But sleeping brings dreams and other shit.
And in general fuck sleeping (although in all fairness it's better than hallucinations that start after 48 hours or so).
I've never hallucinated from sleep deprivation. Not on the several occassions where I've stayed up for 3 days straight without even micro-napping. Not when I averaged 4 hours of sleep a night for 5 straight months, with plenty of all-nighters mixed in (my first semester of school as a parent).

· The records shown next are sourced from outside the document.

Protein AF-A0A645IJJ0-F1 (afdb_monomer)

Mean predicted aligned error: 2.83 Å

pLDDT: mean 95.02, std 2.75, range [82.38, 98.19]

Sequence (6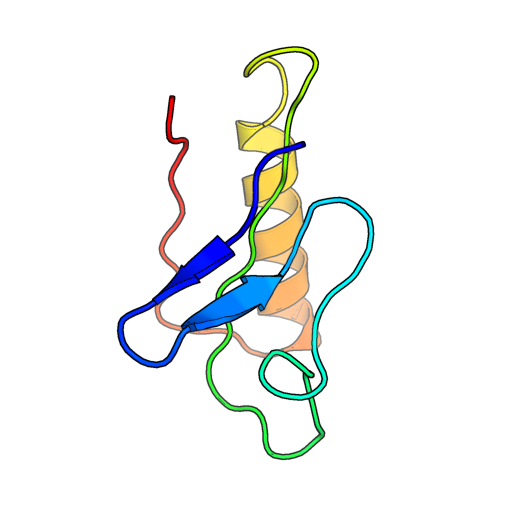9 aa):
MPVLKDAEGYFGSPTSDSKRGMITEDTRRIMMNIFAFGGKEGLEGFLAFAKDLLLQYAQAADLETGIIQ

Foldseek 3Di:
DDFDADPVGTADDPVDGDPVQDDDPPDDDHDDDDDDPPDDPCVVVVLVVVVVCCCVPVVDDDDDDDDDD

Solvent-accessible surface area (backbone atoms only — not comparable to full-atom values): 4880 Å² total; per-residue (Å²): 132,74,71,43,66,62,97,93,42,76,35,35,41,95,88,51,68,38,83,88,64,58,88,55,94,84,61,86,78,87,86,88,83,84,87,61,91,88,50,72,80,66,48,69,58,53,52,50,51,53,50,54,50,35,44,73,76,64,69,56,71,92,86,82,87,86,89,86,133

Structure (mmCIF, N/CA/C/O backbone):
data_AF-A0A645IJJ0-F1
#
_entry.id   AF-A0A645IJJ0-F1
#
loop_
_atom_site.group_PDB
_atom_site.id
_atom_site.type_symbol
_atom_site.label_atom_id
_atom_site.label_alt_id
_atom_site.label_comp_id
_atom_site.label_asym_id
_atom_site.label_entity_id
_atom_site.label_seq_id
_atom_site.pdbx_PDB_ins_code
_atom_site.Cartn_x
_atom_site.Cartn_y
_atom_site.Cartn_z
_atom_site.occupancy
_atom_site.B_iso_or_equiv
_atom_site.auth_seq_id
_atom_site.auth_comp_id
_atom_site.auth_asym_id
_atom_site.auth_atom_id
_atom_site.pdbx_PDB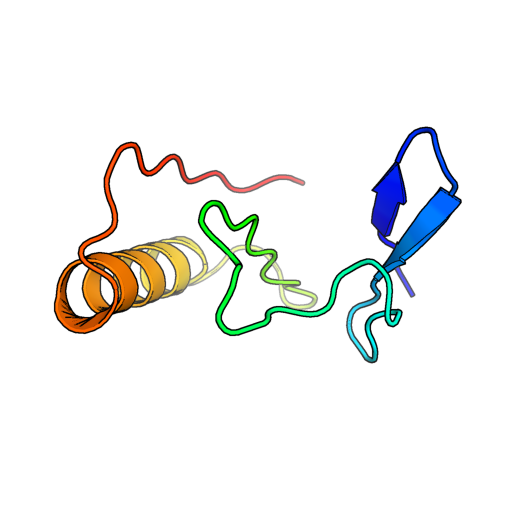_model_num
ATOM 1 N N . MET A 1 1 ? 7.245 3.079 -16.708 1.00 82.38 1 MET A N 1
ATOM 2 C CA . MET A 1 1 ? 6.584 3.245 -15.397 1.00 82.38 1 MET A CA 1
ATOM 3 C C . MET A 1 1 ? 5.805 1.971 -15.113 1.00 82.38 1 MET A C 1
ATOM 5 O O . MET A 1 1 ? 5.127 1.533 -16.039 1.00 82.38 1 MET A O 1
ATOM 9 N N . PRO A 1 2 ? 5.942 1.331 -13.938 1.00 90.50 2 PRO A N 1
ATOM 10 C CA . PRO A 1 2 ? 5.164 0.137 -13.619 1.00 90.50 2 PRO A CA 1
ATOM 11 C C . PRO A 1 2 ? 3.672 0.474 -13.536 1.00 90.50 2 PRO A C 1
ATOM 13 O O . PRO A 1 2 ? 3.296 1.611 -13.248 1.00 90.50 2 PRO A O 1
ATOM 16 N N . VAL A 1 3 ? 2.834 -0.521 -13.807 1.00 94.62 3 VAL A N 1
ATOM 17 C CA . VAL A 1 3 ? 1.374 -0.427 -13.716 1.00 94.62 3 VAL A CA 1
ATOM 18 C C . VAL A 1 3 ? 0.848 -1.611 -12.922 1.00 94.62 3 VAL A C 1
ATOM 20 O O . VAL A 1 3 ? 1.398 -2.709 -13.003 1.00 94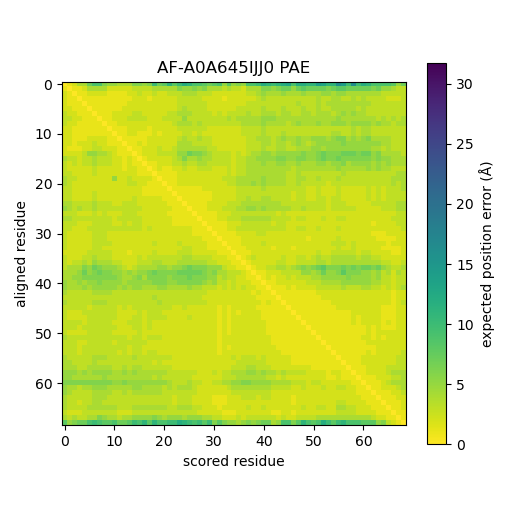.62 3 VAL A O 1
ATOM 23 N N . LEU A 1 4 ? -0.225 -1.384 -12.174 1.00 94.75 4 LEU A N 1
ATOM 24 C CA . LEU A 1 4 ? -0.962 -2.422 -11.472 1.00 94.75 4 LEU A CA 1
ATOM 25 C C . LEU A 1 4 ? -2.126 -2.882 -12.349 1.00 94.75 4 LEU A C 1
ATOM 27 O O . LEU A 1 4 ? -2.895 -2.065 -12.873 1.00 94.75 4 LEU A O 1
ATOM 31 N N . LYS A 1 5 ? -2.227 -4.197 -12.529 1.00 95.56 5 LYS A N 1
ATOM 32 C CA . LYS A 1 5 ? -3.251 -4.853 -13.334 1.00 95.56 5 LYS A CA 1
ATOM 33 C C . LYS A 1 5 ? -3.702 -6.130 -12.639 1.00 95.56 5 LYS A C 1
ATOM 35 O O . LYS A 1 5 ? -2.875 -6.877 -12.126 1.00 95.56 5 LYS A O 1
ATOM 40 N N . ASP A 1 6 ? -4.998 -6.387 -12.693 1.00 95.75 6 ASP A N 1
ATOM 41 C CA . ASP A 1 6 ? -5.610 -7.661 -12.330 1.00 95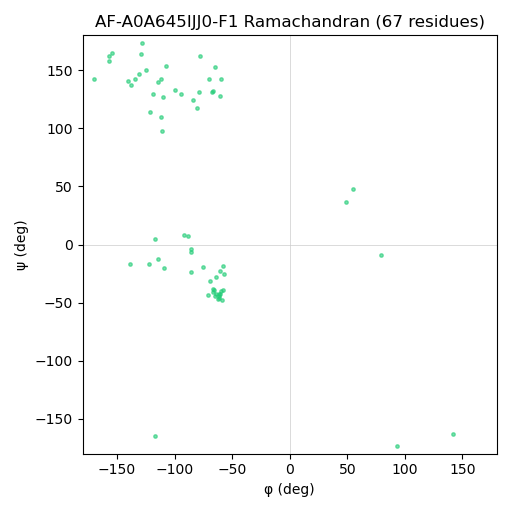.75 6 ASP A CA 1
ATOM 42 C C . ASP A 1 6 ? -6.297 -8.296 -13.558 1.00 95.75 6 ASP A C 1
ATOM 44 O O . ASP A 1 6 ? -6.043 -7.915 -14.708 1.00 95.75 6 ASP A O 1
ATOM 48 N N . ALA A 1 7 ? -7.154 -9.293 -13.327 1.00 97.50 7 ALA A N 1
ATOM 49 C CA . ALA A 1 7 ? -7.900 -9.965 -14.388 1.00 97.50 7 ALA A CA 1
ATOM 50 C C . ALA A 1 7 ? -8.890 -9.041 -15.127 1.00 97.50 7 ALA A C 1
ATOM 52 O O . ALA A 1 7 ? -9.159 -9.271 -16.305 1.00 97.50 7 ALA A O 1
ATOM 53 N N . GLU A 1 8 ? -9.404 -7.993 -14.476 1.00 95.94 8 GLU A N 1
ATOM 54 C CA . GLU A 1 8 ? -10.352 -7.043 -15.074 1.00 95.94 8 GLU A CA 1
ATOM 55 C C . GLU A 1 8 ? -9.647 -5.922 -15.848 1.00 95.94 8 GLU A C 1
ATOM 57 O O . GLU A 1 8 ? -10.225 -5.332 -16.761 1.00 95.94 8 GLU A O 1
ATOM 62 N N . GLY A 1 9 ? -8.387 -5.629 -15.517 1.00 96.38 9 GLY A N 1
ATOM 63 C CA . GLY A 1 9 ? -7.561 -4.692 -16.270 1.00 96.38 9 GLY A CA 1
ATOM 64 C C . GLY A 1 9 ? -6.660 -3.829 -15.399 1.00 96.38 9 GLY A C 1
ATOM 65 O O . GLY A 1 9 ? -6.376 -4.131 -14.243 1.00 96.38 9 GLY A O 1
ATOM 66 N N . TYR A 1 10 ? -6.164 -2.738 -15.979 1.00 95.62 10 TYR A N 1
ATOM 67 C CA . TYR A 1 10 ? -5.312 -1.784 -15.270 1.00 95.62 10 TYR A CA 1
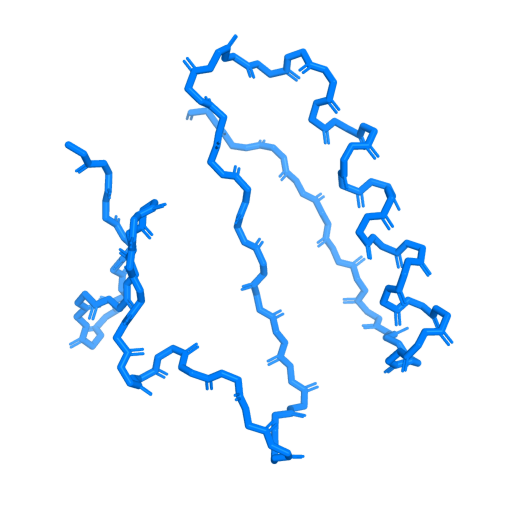ATOM 68 C C . TYR A 1 10 ? -6.119 -1.011 -14.225 1.00 95.62 10 TYR A C 1
ATOM 70 O O . TYR A 1 10 ? -7.275 -0.659 -14.473 1.00 95.62 10 TYR A O 1
ATOM 78 N N . PHE A 1 11 ? -5.523 -0.734 -13.066 1.00 95.88 11 PHE A N 1
ATOM 79 C CA . PHE A 1 11 ? -6.193 0.052 -12.024 1.00 95.88 11 PHE A CA 1
ATOM 80 C C . PHE A 1 11 ? -5.324 1.080 -11.316 1.00 95.88 11 PHE A C 1
ATOM 82 O O . PHE A 1 11 ? -5.895 1.973 -10.691 1.00 95.88 11 PHE A O 1
ATOM 89 N N . GLY A 1 12 ? -3.999 0.993 -11.421 1.00 95.31 12 GLY A N 1
ATOM 90 C CA . GLY A 1 12 ? -3.114 1.874 -10.672 1.00 95.31 12 GLY A CA 1
ATOM 91 C C . GLY A 1 12 ? -1.732 2.021 -11.280 1.00 95.31 12 GLY A C 1
ATOM 92 O O . GLY A 1 12 ? -1.294 1.224 -12.116 1.00 95.31 12 GLY A O 1
ATOM 93 N N . SER A 1 13 ? -1.048 3.071 -10.856 1.00 95.00 13 SER A N 1
ATOM 94 C CA . SER A 1 13 ? 0.327 3.383 -11.222 1.00 95.00 13 SER A CA 1
ATOM 95 C C . SER A 1 13 ? 0.965 4.226 -10.113 1.00 95.00 13 SER A C 1
ATOM 97 O O . SER A 1 13 ? 0.252 4.820 -9.309 1.00 95.00 13 SER A O 1
ATOM 99 N N . PRO A 1 14 ? 2.296 4.370 -10.097 1.00 93.88 14 PRO A N 1
ATOM 100 C CA . PRO A 1 14 ? 2.986 5.220 -9.129 1.00 93.88 14 PRO A CA 1
ATOM 101 C C . PRO A 1 14 ? 2.553 6.693 -9.123 1.00 93.88 14 PRO A C 1
ATOM 103 O O . PRO A 1 14 ? 2.854 7.404 -8.172 1.00 93.88 14 PRO A O 1
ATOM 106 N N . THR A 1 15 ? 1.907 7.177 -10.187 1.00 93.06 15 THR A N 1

Cue movie moment, where the camera pulls back to reveal me actually wearing a straight jacket in a padded room, staring off into space.And I'm on the fence about whether I'd rather have nightmares then no dreams. I seriously just close my eyes and open them, and there's nothing in-between. Maybe some emotional residue that fades completely within 5 seconds of waking. It's awful, because it's so hard to make myself go to sleep. To me, it's not like choosing to go to sleep, which is how people normally think about it because there is some kind of experience associated with sleep. To me, choosing to go lay down for bed is the same as choosing to initiate the morning of the next day. I can tell this is not the relationship most people have with sleep, which is why I have so much more trouble than most people forcing myself to do it.
The few nightmares I have had weren't really so bad, either. I've had two that kept me seriously shaken up, for more than a couple minutes after waking. Both when I was a kid. The other three I can think of were terrifying in the middle of them, but I actually enjoyed mulling over after I'd woken up.